Правда, что до фамилии, то ее мне не раз меняли с тех пор, как я бежал от белоповязочников. В чьи руки попадал, фамилию того и носил. Был я Лукайтисом и Моцкусом, потом стал Гришюсом. Но как был евреем, так евреем и остался. Всюду лишний, никому не нужный…
Вот я и сидел на приступке пригорюнившись и боязливо озирался по сторонам.
Здесь, на узкой улочке предместья, войны словно и не было. Ни пожарищ с закоптелыми остовами каменных домов, с пустыми неживыми глазницами окон, ни развороченных мостовых, ни битого кирпича. Из-за плетня мирно глядели пестрые головки цветов, на ветвях наливались румяные яблоки.
Посреди немощеной пыльной улицы суетилась стая воробьев. Чирикая и прыгая, подбирали они рассыпанные зерна, упавших с дерева гусениц или ненароком забредшего куда не надо червячка. Вдоль забора, поджав хвост и низко пригнувшись к земле, крался соседский кот. По всему видно, что он готов накинуться на любого воробушка, стоит тому зазеваться.
Наступит вечер, уползет в норушку червячок, чирикая улетят в свои гнезда неугомонные птахи. Побежит к своему дому и кот, поскребется в дверь, и люди впустят его. Погладят, молоком напоят.

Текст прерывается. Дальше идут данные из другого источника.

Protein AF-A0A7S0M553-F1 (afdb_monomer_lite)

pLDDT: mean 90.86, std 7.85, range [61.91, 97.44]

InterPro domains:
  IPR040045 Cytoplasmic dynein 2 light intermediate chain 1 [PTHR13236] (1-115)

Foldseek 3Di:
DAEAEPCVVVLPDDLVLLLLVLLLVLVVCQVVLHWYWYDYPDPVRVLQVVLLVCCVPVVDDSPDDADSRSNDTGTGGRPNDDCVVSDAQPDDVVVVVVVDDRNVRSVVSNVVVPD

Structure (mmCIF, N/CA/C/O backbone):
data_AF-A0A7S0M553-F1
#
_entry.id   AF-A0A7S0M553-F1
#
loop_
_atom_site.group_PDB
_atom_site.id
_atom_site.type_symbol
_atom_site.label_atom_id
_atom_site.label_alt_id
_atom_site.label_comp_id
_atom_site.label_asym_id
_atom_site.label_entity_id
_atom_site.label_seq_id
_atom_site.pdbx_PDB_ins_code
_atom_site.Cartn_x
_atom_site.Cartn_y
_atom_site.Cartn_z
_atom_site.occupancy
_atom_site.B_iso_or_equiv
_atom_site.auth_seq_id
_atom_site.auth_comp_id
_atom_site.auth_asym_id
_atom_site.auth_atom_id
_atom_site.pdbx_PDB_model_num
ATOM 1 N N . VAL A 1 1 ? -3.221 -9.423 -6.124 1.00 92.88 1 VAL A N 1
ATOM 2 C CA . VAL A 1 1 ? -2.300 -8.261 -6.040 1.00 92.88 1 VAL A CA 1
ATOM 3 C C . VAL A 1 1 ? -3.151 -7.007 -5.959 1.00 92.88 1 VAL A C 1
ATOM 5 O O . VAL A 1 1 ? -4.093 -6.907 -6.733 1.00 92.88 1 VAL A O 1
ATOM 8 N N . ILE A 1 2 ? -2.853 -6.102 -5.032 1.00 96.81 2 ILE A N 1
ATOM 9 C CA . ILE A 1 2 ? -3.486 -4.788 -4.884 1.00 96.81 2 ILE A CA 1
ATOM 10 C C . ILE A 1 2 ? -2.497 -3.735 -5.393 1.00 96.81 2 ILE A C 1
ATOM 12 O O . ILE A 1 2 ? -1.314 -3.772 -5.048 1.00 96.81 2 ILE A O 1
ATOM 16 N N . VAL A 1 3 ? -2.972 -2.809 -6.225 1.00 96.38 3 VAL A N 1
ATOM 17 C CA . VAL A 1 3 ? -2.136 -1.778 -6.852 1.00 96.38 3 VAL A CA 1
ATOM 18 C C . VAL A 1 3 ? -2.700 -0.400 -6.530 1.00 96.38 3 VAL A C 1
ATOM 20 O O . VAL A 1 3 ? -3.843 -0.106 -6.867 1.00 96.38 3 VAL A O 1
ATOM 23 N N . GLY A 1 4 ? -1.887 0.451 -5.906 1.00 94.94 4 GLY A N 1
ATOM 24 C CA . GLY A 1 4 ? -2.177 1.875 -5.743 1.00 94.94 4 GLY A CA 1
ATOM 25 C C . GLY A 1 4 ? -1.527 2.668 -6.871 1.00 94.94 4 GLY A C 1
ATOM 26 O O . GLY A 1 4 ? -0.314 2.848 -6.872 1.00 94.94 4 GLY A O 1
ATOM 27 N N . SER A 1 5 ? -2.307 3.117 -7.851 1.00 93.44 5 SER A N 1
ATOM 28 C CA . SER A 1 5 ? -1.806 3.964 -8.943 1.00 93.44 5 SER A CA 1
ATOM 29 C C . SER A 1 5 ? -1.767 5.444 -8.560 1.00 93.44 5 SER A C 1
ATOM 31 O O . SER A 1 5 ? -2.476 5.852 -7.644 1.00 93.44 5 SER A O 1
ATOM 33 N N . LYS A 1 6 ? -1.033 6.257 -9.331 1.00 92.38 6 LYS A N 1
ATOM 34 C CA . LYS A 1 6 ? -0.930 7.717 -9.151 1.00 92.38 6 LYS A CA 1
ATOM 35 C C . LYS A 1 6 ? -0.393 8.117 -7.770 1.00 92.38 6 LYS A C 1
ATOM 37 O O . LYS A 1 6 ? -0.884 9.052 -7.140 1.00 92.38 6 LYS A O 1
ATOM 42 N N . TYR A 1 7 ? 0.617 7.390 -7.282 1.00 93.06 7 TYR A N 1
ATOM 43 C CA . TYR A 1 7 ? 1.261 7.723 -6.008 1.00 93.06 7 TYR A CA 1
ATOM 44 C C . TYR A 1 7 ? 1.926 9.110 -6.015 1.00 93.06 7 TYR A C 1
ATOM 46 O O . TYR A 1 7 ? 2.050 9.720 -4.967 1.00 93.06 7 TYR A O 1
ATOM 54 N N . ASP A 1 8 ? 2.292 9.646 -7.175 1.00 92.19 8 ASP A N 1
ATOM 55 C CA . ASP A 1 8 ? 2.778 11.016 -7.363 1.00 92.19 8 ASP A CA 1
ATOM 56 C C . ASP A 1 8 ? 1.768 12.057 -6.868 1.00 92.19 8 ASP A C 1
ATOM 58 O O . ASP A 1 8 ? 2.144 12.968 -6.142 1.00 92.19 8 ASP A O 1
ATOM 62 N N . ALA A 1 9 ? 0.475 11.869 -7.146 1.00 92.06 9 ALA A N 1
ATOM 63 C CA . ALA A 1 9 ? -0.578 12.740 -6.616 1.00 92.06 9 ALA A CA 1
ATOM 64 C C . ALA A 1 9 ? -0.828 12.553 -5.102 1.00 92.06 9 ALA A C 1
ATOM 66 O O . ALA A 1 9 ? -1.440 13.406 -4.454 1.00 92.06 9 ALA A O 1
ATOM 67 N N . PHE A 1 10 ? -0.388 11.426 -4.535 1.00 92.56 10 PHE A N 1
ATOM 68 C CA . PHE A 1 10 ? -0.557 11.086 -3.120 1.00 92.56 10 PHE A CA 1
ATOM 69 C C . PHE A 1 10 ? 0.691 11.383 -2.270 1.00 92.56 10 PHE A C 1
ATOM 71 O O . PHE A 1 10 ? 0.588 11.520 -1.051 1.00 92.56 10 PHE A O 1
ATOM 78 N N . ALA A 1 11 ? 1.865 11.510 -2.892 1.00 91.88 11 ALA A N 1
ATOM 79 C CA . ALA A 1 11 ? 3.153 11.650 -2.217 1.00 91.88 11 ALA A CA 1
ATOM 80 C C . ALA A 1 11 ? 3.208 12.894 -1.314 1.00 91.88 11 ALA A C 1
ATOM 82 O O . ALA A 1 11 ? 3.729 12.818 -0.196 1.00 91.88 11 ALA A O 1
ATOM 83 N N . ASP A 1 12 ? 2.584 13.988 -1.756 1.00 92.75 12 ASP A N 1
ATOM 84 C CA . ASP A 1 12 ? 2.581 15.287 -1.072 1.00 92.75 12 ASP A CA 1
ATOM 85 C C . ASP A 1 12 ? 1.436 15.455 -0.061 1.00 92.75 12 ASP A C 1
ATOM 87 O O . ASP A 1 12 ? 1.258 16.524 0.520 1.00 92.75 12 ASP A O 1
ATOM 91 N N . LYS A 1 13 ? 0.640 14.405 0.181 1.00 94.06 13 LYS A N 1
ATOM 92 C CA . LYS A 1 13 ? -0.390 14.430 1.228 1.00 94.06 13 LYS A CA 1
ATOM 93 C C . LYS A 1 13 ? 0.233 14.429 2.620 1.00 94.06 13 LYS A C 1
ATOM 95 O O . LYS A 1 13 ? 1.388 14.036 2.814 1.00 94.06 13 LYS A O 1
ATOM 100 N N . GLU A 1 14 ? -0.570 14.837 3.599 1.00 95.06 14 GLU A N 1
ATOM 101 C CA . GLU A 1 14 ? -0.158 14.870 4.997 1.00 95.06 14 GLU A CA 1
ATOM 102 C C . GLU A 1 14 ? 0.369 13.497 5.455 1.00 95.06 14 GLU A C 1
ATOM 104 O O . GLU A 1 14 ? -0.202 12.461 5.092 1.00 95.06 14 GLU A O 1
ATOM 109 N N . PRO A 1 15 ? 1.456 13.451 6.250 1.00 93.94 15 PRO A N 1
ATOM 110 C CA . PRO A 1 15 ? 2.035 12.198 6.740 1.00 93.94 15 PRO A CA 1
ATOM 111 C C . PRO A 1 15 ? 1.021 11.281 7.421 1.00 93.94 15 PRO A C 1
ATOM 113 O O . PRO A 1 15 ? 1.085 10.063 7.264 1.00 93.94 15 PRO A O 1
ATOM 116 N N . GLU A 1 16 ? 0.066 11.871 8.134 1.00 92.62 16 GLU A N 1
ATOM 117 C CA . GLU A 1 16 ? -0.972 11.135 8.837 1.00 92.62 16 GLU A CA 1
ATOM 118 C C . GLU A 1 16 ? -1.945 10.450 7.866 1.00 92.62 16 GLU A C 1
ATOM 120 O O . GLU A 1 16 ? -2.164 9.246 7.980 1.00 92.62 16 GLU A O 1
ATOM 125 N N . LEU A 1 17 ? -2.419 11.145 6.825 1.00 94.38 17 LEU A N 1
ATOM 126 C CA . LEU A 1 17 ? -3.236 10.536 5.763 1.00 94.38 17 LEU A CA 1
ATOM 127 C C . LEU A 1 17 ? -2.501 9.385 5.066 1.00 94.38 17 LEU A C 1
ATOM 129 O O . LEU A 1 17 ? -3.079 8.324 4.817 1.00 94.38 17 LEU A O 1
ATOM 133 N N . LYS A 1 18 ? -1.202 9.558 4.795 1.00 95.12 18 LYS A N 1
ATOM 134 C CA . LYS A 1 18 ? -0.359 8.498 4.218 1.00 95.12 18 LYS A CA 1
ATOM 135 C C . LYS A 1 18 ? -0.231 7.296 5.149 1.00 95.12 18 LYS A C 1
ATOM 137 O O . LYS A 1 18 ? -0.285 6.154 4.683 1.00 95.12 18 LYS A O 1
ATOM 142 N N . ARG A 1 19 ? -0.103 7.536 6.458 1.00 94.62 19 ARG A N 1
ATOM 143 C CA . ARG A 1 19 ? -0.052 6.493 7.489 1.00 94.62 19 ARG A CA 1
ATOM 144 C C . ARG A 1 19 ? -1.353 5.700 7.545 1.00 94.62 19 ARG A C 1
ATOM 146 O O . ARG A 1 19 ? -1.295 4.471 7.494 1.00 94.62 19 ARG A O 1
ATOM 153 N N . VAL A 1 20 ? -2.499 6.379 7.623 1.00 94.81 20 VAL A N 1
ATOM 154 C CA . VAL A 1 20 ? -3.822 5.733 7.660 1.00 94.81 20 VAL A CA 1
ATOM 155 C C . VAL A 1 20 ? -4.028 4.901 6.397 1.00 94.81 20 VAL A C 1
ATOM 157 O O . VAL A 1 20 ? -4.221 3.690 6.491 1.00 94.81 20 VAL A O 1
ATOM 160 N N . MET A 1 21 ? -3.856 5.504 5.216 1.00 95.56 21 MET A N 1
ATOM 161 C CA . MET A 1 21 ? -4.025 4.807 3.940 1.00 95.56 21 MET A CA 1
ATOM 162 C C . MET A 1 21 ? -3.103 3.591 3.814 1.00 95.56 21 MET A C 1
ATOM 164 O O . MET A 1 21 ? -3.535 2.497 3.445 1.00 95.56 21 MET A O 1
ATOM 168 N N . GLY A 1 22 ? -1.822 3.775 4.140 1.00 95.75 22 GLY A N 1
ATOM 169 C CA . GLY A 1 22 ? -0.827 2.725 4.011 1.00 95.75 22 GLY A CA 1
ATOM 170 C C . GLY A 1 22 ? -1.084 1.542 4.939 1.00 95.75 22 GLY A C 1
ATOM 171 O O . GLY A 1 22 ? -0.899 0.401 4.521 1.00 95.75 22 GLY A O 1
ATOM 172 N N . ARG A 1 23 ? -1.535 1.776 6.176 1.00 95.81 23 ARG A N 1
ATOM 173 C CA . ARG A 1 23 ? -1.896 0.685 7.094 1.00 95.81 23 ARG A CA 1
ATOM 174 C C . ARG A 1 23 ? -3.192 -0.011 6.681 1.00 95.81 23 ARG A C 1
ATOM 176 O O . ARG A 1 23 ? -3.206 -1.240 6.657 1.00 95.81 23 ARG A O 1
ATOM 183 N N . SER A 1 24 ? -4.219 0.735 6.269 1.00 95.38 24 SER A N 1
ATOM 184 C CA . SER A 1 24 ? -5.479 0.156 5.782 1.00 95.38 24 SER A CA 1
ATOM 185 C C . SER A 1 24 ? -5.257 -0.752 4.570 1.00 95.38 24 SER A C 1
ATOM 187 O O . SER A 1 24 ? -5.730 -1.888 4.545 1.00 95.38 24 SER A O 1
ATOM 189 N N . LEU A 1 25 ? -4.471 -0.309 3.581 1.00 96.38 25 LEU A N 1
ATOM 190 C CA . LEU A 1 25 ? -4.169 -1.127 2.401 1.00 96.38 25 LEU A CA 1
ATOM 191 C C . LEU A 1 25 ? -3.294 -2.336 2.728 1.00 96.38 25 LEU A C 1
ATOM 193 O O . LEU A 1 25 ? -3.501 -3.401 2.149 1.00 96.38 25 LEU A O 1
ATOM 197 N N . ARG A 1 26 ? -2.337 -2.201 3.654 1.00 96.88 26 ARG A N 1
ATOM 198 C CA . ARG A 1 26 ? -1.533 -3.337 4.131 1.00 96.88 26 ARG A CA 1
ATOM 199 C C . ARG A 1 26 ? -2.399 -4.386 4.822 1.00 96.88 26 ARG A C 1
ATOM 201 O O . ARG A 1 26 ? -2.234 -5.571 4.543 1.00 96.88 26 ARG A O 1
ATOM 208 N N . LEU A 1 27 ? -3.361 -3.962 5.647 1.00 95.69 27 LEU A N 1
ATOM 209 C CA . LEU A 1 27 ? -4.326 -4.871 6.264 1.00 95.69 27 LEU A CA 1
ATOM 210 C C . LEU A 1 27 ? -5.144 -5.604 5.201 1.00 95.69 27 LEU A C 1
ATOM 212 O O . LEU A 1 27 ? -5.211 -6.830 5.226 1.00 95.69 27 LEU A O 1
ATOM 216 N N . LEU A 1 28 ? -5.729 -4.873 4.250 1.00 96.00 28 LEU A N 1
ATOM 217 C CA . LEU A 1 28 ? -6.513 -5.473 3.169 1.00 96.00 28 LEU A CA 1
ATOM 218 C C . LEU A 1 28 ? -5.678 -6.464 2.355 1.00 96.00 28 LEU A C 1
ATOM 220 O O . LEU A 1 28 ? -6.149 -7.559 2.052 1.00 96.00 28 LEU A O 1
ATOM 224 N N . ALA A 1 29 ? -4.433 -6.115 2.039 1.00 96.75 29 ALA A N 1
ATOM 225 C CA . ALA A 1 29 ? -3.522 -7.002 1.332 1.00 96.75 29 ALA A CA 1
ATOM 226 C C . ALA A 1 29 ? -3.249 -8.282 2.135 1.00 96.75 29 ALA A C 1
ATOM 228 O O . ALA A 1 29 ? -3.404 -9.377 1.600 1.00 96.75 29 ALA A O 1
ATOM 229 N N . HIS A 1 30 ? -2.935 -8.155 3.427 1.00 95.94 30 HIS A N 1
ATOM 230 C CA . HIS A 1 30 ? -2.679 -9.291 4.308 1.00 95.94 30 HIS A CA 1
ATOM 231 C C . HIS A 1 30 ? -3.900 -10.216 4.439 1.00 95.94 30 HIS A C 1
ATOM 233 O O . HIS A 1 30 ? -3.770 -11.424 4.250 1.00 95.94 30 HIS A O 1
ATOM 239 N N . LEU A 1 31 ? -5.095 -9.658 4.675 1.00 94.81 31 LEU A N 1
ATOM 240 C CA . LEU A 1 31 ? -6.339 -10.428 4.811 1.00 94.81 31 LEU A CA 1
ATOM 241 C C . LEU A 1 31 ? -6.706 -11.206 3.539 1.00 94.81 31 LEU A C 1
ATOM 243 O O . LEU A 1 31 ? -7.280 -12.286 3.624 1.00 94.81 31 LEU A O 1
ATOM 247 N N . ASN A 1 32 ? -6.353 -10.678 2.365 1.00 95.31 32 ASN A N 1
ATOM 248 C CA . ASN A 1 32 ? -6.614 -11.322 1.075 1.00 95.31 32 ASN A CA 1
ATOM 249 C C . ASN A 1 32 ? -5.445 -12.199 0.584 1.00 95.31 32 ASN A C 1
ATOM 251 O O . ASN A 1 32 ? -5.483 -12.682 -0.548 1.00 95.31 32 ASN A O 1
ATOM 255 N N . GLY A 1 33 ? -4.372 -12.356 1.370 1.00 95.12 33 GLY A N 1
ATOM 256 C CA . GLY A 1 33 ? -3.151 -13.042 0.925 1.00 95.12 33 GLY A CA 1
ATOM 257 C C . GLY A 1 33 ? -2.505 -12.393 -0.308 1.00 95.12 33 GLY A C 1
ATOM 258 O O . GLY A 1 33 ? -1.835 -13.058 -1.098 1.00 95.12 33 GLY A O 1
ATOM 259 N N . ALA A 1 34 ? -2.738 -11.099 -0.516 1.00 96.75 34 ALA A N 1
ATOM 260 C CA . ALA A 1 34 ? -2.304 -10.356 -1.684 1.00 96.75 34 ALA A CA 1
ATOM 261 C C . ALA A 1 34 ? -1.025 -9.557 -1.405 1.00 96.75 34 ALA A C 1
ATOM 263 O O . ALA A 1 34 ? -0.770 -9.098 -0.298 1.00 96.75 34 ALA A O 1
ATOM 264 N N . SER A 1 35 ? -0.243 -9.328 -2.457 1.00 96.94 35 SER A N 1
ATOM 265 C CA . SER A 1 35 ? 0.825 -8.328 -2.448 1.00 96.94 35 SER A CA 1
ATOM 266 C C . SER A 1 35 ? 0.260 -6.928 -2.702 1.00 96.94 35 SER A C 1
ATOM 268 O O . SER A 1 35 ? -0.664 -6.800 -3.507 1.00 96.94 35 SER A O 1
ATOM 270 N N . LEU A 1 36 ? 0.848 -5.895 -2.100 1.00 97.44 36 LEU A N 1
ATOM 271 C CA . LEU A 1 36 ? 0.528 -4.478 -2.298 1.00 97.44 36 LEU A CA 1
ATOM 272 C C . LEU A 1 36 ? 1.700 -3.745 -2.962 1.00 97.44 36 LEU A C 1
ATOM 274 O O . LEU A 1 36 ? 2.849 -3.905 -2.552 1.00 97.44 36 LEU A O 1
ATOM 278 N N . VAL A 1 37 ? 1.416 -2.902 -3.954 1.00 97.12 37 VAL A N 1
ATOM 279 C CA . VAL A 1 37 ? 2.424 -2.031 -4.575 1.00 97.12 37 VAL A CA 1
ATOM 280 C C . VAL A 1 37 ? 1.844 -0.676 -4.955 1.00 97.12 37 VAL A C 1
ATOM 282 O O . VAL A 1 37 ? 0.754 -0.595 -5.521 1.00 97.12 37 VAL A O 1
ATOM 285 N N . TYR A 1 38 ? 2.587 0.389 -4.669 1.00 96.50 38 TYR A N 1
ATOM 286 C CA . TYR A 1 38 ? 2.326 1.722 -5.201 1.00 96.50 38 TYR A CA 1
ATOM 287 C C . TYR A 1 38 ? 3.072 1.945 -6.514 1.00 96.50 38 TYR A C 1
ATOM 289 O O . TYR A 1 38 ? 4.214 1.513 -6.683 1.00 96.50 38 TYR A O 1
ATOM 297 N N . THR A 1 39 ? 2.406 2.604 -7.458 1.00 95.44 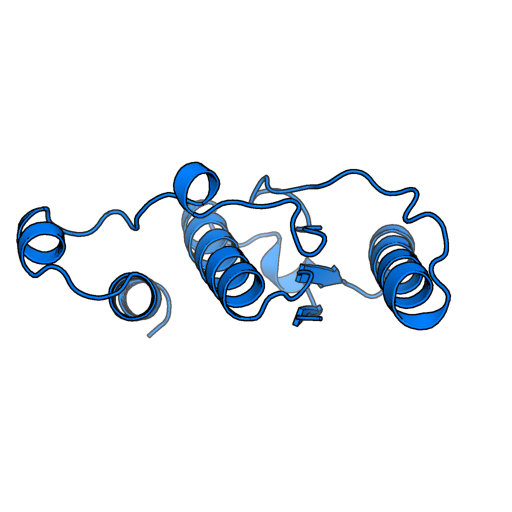39 THR A N 1
ATOM 298 C CA . THR A 1 39 ? 2.926 2.823 -8.803 1.00 95.44 39 THR A CA 1
ATOM 299 C C . THR A 1 39 ? 2.555 4.195 -9.361 1.00 95.44 39 THR A C 1
ATOM 301 O O . THR A 1 39 ? 1.482 4.747 -9.103 1.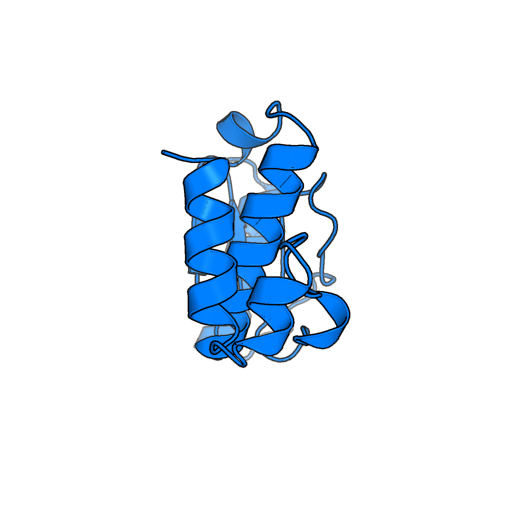00 95.44 39 THR A O 1
ATOM 304 N N . THR A 1 40 ? 3.456 4.726 -10.176 1.00 93.19 40 THR A N 1
ATOM 305 C CA . THR A 1 40 ? 3.306 5.908 -11.028 1.00 93.19 40 THR A CA 1
ATOM 306 C C . THR A 1 40 ? 3.924 5.583 -12.385 1.00 93.19 40 THR A C 1
ATOM 308 O O . THR A 1 40 ? 4.589 4.554 -12.508 1.00 93.19 40 THR A O 1
ATOM 311 N N . PRO A 1 41 ? 3.775 6.444 -13.405 1.00 88.62 41 PRO A N 1
ATOM 312 C CA . PRO A 1 41 ? 4.504 6.295 -14.665 1.00 88.62 41 PRO A CA 1
ATOM 313 C C . PRO A 1 41 ? 6.042 6.338 -14.534 1.00 88.62 41 PRO A C 1
ATOM 315 O O . PRO A 1 41 ? 6.736 6.089 -15.521 1.00 88.62 41 PRO A O 1
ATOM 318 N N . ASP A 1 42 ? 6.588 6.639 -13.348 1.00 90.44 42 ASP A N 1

А мне куда идти? Куда мне деваться?
Когда новая власть издала приказ — под угрозой смерти доставить сбежавших еврейских детей, я находился у сапожника Лукайтиса. Его жене передала меня портниха Даунорене, после того как по соседству с ней поселился фашистский полицай.
Первые дни посадит меня, бывало, Лукайтене за стол и начинает:
— Ты не бойся, ты ешь…
И давай рассказывать, что раньше она всех евреев в городке знала наперечет, что это были хорошие люди, всегда в беде выручали. И вот взяли их и ни за что ни про что загубили, ни в чем не повинных поубивали. Лукайтис между тем косился на нас, что-то бормотал под нос и шумно колотил молотком. От этих разговоров Лукайтене, которыми она старалась утешить меня, и от неприязненных взглядов ее мужа у меня кусок в горле застревал.